# Athena had Triplets



## TexasRanger (Feb 2, 2010)

(For now) two girls and a boy. Two, I'm not sure of the gender (black butts + low light =hard to tell). Since they are still "wet", not 100% sure on colors and markings. Pics tommorow. 

1. Mahogany Brown Chamoisee: She/he was a breech, took mama awhile to push him/her out. Smallest one. Name is Cider.

2 Brown & White Chamoisee .: The skin on her butt is mottled and her "pooch" practically glows in the dark. Her name is Gypsy. 

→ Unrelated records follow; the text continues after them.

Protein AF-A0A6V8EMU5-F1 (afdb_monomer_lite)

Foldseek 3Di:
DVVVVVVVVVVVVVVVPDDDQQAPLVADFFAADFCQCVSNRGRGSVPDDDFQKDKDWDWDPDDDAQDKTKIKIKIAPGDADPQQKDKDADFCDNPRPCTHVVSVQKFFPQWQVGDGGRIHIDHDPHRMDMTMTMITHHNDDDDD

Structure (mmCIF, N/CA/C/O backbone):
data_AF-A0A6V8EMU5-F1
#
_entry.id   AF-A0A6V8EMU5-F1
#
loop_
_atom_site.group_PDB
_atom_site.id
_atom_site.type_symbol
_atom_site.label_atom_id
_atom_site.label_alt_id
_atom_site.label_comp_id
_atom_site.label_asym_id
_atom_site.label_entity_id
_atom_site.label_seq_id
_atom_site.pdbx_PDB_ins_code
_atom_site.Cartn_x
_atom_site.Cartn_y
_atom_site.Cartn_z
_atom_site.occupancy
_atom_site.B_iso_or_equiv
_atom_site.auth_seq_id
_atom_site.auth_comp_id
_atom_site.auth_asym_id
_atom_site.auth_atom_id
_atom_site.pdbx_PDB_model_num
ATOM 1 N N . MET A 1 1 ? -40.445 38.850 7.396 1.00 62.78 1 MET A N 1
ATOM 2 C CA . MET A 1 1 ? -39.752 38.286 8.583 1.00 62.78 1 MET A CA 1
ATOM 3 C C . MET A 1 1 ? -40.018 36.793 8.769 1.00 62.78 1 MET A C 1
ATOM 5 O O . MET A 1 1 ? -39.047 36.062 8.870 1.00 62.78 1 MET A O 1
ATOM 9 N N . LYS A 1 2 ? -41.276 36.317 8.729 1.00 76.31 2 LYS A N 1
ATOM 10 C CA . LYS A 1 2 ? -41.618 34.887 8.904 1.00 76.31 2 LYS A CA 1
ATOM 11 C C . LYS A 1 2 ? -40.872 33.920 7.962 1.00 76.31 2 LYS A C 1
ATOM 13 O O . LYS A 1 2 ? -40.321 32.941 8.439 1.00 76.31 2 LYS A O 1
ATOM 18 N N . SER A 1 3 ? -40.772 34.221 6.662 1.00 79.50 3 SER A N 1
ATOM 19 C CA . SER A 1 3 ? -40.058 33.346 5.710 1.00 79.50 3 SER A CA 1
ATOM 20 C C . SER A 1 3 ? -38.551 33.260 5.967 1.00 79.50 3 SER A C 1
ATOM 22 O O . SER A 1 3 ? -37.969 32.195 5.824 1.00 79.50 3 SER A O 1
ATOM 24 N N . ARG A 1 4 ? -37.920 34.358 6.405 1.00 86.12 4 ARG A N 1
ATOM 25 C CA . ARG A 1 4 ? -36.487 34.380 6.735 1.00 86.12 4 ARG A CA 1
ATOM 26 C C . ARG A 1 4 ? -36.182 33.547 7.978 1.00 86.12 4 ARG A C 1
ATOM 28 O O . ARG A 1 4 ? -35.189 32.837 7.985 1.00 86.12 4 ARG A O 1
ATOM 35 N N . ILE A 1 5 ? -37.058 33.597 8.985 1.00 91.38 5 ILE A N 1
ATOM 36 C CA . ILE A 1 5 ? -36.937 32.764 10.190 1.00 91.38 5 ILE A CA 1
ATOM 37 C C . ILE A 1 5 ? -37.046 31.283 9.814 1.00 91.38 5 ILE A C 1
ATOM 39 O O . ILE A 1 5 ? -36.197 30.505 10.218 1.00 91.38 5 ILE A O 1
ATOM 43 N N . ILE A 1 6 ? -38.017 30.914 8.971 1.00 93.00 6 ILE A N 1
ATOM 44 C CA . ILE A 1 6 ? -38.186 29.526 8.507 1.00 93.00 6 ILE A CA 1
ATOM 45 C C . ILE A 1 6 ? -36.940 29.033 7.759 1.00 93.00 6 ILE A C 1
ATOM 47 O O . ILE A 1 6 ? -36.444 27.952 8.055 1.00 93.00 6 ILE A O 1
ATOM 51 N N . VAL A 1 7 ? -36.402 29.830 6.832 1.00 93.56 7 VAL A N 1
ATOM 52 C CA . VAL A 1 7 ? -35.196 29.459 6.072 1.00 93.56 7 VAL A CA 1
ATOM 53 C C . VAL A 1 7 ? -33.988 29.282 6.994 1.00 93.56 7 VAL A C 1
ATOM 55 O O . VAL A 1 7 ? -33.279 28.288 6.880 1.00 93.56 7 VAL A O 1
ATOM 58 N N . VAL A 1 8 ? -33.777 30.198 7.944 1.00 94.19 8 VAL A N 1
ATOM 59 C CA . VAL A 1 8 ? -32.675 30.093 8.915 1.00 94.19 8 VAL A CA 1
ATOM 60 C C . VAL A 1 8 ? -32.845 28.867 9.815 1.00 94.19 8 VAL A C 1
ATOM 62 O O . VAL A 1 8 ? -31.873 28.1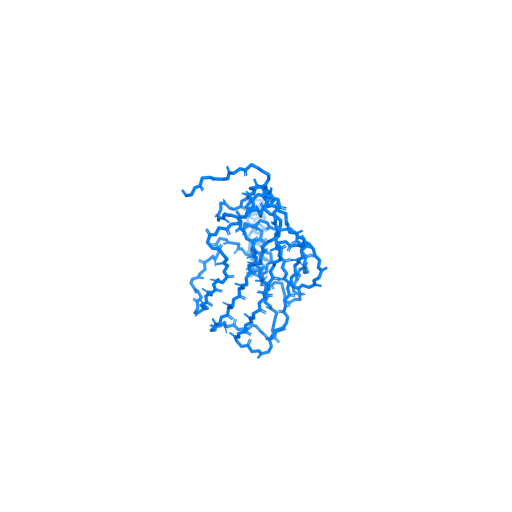56 10.050 1.00 94.19 8 VAL A O 1
ATOM 65 N N . SER A 1 9 ? -34.065 28.567 10.266 1.00 92.75 9 SER A N 1
ATOM 66 C CA . SER A 1 9 ? -34.350 27.366 11.057 1.00 92.75 9 SER A CA 1
ATOM 67 C C . SER A 1 9 ? -34.085 26.078 10.276 1.00 92.75 9 SER A C 1
ATOM 69 O O . SER A 1 9 ? -33.500 25.151 10.830 1.00 92.75 9 SER A O 1
ATOM 71 N N . ILE A 1 10 ? -34.457 26.018 8.994 1.00 93.56 10 ILE A N 1
ATOM 72 C CA . ILE A 1 10 ? -34.183 24.862 8.126 1.00 93.56 10 ILE A CA 1
ATOM 73 C C . ILE A 1 10 ? -32.674 24.665 7.954 1.00 93.56 10 ILE A C 1
ATOM 75 O O . ILE A 1 10 ? -32.185 23.559 8.163 1.00 93.56 10 ILE A O 1
ATOM 79 N N . ILE A 1 11 ? -31.931 25.733 7.643 1.00 92.06 11 ILE A N 1
ATOM 80 C CA . ILE A 1 11 ? -30.468 25.675 7.494 1.00 92.06 11 ILE A CA 1
ATOM 81 C C . ILE A 1 11 ? -29.808 25.223 8.799 1.00 92.06 11 ILE A C 1
ATOM 83 O O . ILE A 1 11 ? -28.953 24.346 8.777 1.00 92.06 11 ILE A O 1
ATOM 87 N N . LEU A 1 12 ? -30.229 25.771 9.941 1.00 91.44 12 LEU A N 1
ATOM 88 C CA . LEU A 1 12 ? -29.681 25.393 11.242 1.00 91.44 12 LEU A CA 1
ATOM 89 C C . LEU A 1 12 ? -29.962 23.921 11.570 1.00 91.44 12 LEU A C 1
ATOM 91 O O . LEU A 1 12 ? -29.094 23.236 12.095 1.00 91.44 12 LEU A O 1
ATOM 95 N N . THR A 1 13 ? -31.147 23.421 11.215 1.00 90.25 13 THR A N 1
ATOM 96 C CA . THR A 1 13 ? -31.513 22.013 11.422 1.00 90.25 13 THR A CA 1
ATOM 97 C C . THR A 1 13 ? -30.691 21.093 10.516 1.00 90.25 13 THR A C 1
ATOM 99 O O . THR A 1 13 ? -30.221 20.061 10.977 1.00 90.25 13 THR A O 1
ATOM 102 N N . LEU A 1 14 ? -30.454 21.483 9.258 1.00 86.19 14 LEU A N 1
ATOM 103 C CA . LEU A 1 14 ? -29.575 20.762 8.329 1.00 86.19 14 LEU A CA 1
ATOM 104 C C . LEU A 1 14 ? -28.123 20.721 8.826 1.00 86.19 14 LEU A C 1
ATOM 106 O O . LEU A 1 14 ? -27.501 19.668 8.770 1.00 86.19 14 LEU A O 1
ATOM 110 N N . LEU A 1 15 ? -27.605 21.835 9.351 1.00 82.19 15 LEU A N 1
ATOM 111 C CA . LEU A 1 15 ? -26.249 21.921 9.905 1.00 82.19 15 LEU A CA 1
ATOM 112 C C . LEU A 1 15 ? -26.089 21.133 11.213 1.00 82.19 15 LEU A C 1
ATOM 114 O O . LEU A 1 15 ? -25.030 20.579 11.463 1.00 82.19 15 LEU A O 1
ATOM 118 N N . LEU A 1 16 ? -27.128 21.061 12.048 1.00 80.56 16 LEU A N 1
ATOM 119 C CA . LEU A 1 16 ? -27.117 20.250 13.274 1.00 80.56 16 LEU A CA 1
ATOM 120 C C . LEU A 1 16 ? -27.333 18.754 12.996 1.00 80.56 16 LEU A C 1
ATOM 122 O O . LEU A 1 16 ? -27.001 17.926 13.839 1.00 80.56 16 LEU A O 1
ATOM 126 N N . ALA A 1 17 ? -27.892 18.408 11.833 1.00 74.19 17 ALA A N 1
ATOM 127 C CA . ALA A 1 17 ? -28.109 17.031 11.398 1.00 74.19 17 ALA A CA 1
ATOM 128 C C . ALA A 1 17 ? -26.889 16.409 10.697 1.00 74.19 17 ALA A C 1
ATOM 130 O O . ALA A 1 17 ? -26.929 15.225 10.360 1.00 74.19 17 ALA A O 1
ATOM 131 N N . THR A 1 18 ? -25.805 17.161 10.466 1.00 63.06 18 THR A N 1
ATOM 132 C CA . THR A 1 18 ? -24.569 16.577 9.937 1.00 63.06 18 THR A CA 1
ATOM 133 C C . THR A 1 18 ? -23.916 15.724 11.018 1.00 63.06 18 THR A C 1
ATOM 135 O O . THR A 1 18 ? -23.444 16.243 12.030 1.00 63.06 18 THR A O 1
ATOM 138 N N . SER A 1 19 ? -23.874 14.410 10.813 1.00 57.09 19 SER A N 1
ATOM 139 C CA . SER A 1 19 ? -23.028 13.526 11.609 1.00 57.09 19 SER A CA 1
ATOM 140 C C . SER A 1 19 ? -21.565 13.935 11.427 1.00 57.09 19 SER A C 1
ATOM 142 O O . SER A 1 19 ? -21.128 14.127 10.291 1.00 57.09 19 SER A O 1
ATOM 144 N N . SER A 1 20 ? -20.803 14.032 12.521 1.00 56.47 20 SER A N 1
ATOM 145 C CA . SER A 1 20 ? -19.335 14.033 12.471 1.00 56.47 20 SER A CA 1
ATOM 146 C C . SER A 1 20 ? -18.881 12.902 11.553 1.00 56.47 20 SER A C 1
ATOM 148 O O . SER A 1 20 ? -19.445 11.815 11.669 1.00 56.47 20 SER A O 1
ATOM 150 N N . GLY A 1 21 ? -17.935 13.154 10.641 1.00 52.91 21 GLY A N 1
ATOM 151 C CA . GLY A 1 21 ? -17.435 12.162 9.687 1.00 52.91 21 GLY A CA 1
ATOM 152 C C . GLY A 1 21 ? -17.037 10.882 10.413 1.00 52.91 21 GLY A C 1
ATOM 153 O O . GLY A 1 21 ? -15.967 10.802 11.006 1.00 52.91 21 GLY A O 1
ATOM 154 N N . VAL A 1 22 ? -17.947 9.913 10.449 1.00 53.91 22 VAL A N 1
ATOM 155 C CA . VAL A 1 22 ? -17.692 8.635 11.092 1.00 53.91 22 VAL A CA 1
ATOM 156 C C . VAL A 1 22 ? -16.890 7.811 10.114 1.00 53.91 22 VAL A C 1
ATOM 158 O O . VAL A 1 22 ? -17.197 7.754 8.918 1.00 53.91 22 VAL A O 1
ATOM 161 N N . ALA A 1 23 ? -15.854 7.173 10.641 1.00 56.19 23 ALA A N 1
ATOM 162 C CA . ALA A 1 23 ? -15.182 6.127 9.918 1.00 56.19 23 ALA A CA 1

3. Sorta Chocolate Brown W/ White Chamoisee: The last and the biggest one. This one I THINK is a boy. His name is Kipper.


----------



## caprine crazy (Jun 12, 2012)

Aww! Congrats! Can't wait to see the pictures!


----------



## peggy (Aug 11, 2010)

Congratulations!!


----------



## liz (Oct 5, 2007)

Congratulations!!!! Can't wait to meet them!


----------



## Dayna (Aug 16, 2012)

congrats!


----------



## TexasRanger (Feb 2, 2010)

Update:

It's 2 boys and 1 girl. I just got back in from checking on them, all three are strong and healthy. 

Their colors:
Cider (buckling): Chamaisee with white poll
Gypsy(doeling): Chamaisee with white markings and poll 
Kipper (buckling): Belted Chamaisee with white poll. 

Mom is a Chamaisee Miniature Silky X ND and Dad is a black agouti Pygmy X ND.


----------



## HoosierShadow (Apr 20, 2010)

Awww Congrats! Can't wait to see pics!


----------



## TexasRanger (Feb 2, 2010)

Camera died so I have to use my phone. 

















Cider, Gypsy and Kipper


----------



## xymenah (Jul 1, 2011)

Glad you had a happy kidding. Gypsy is a nice warm brown color. All of them are so cute.


----------



## clearwtrbeach (May 10, 2012)

Awww they are so cute, glad everyone is doing fine !


----------



## toth boer goats (Jul 20, 2008)

Adorable, congrats


----------



## firelight27 (Apr 25, 2009)

Aw, I LOVE that coloring! The first thing I check for when they are born (after I make sure they are breathing and lively, etc.) is for gender. You can just feel for a little sack between their hind legs. They are born with descended scrotum/testicles. Lol. That sounded gross...but I don't even look, I just towel them off then feel for boy parts. Once they are up and around I do a visual. Last year was SUCH a bucky year for me I started dreading the check!


----------



## zubbycat (Oct 14, 2012)

Adorable! I want to cuddle them!


----------



## mmiller (Apr 3, 2012)

Oh they are so cute!!! Congrats on the babies!!!


----------



## critergiter09 (Jan 4, 2012)

They are so pretty!!! congratulations on the healthy babies


----------



## JaLyn (Oct 10, 2012)

Aww congrads..they are adorable..firelight..i never thought of that..i'm gonna start feeling for danglies..sounds much easier when they are wet lol


----------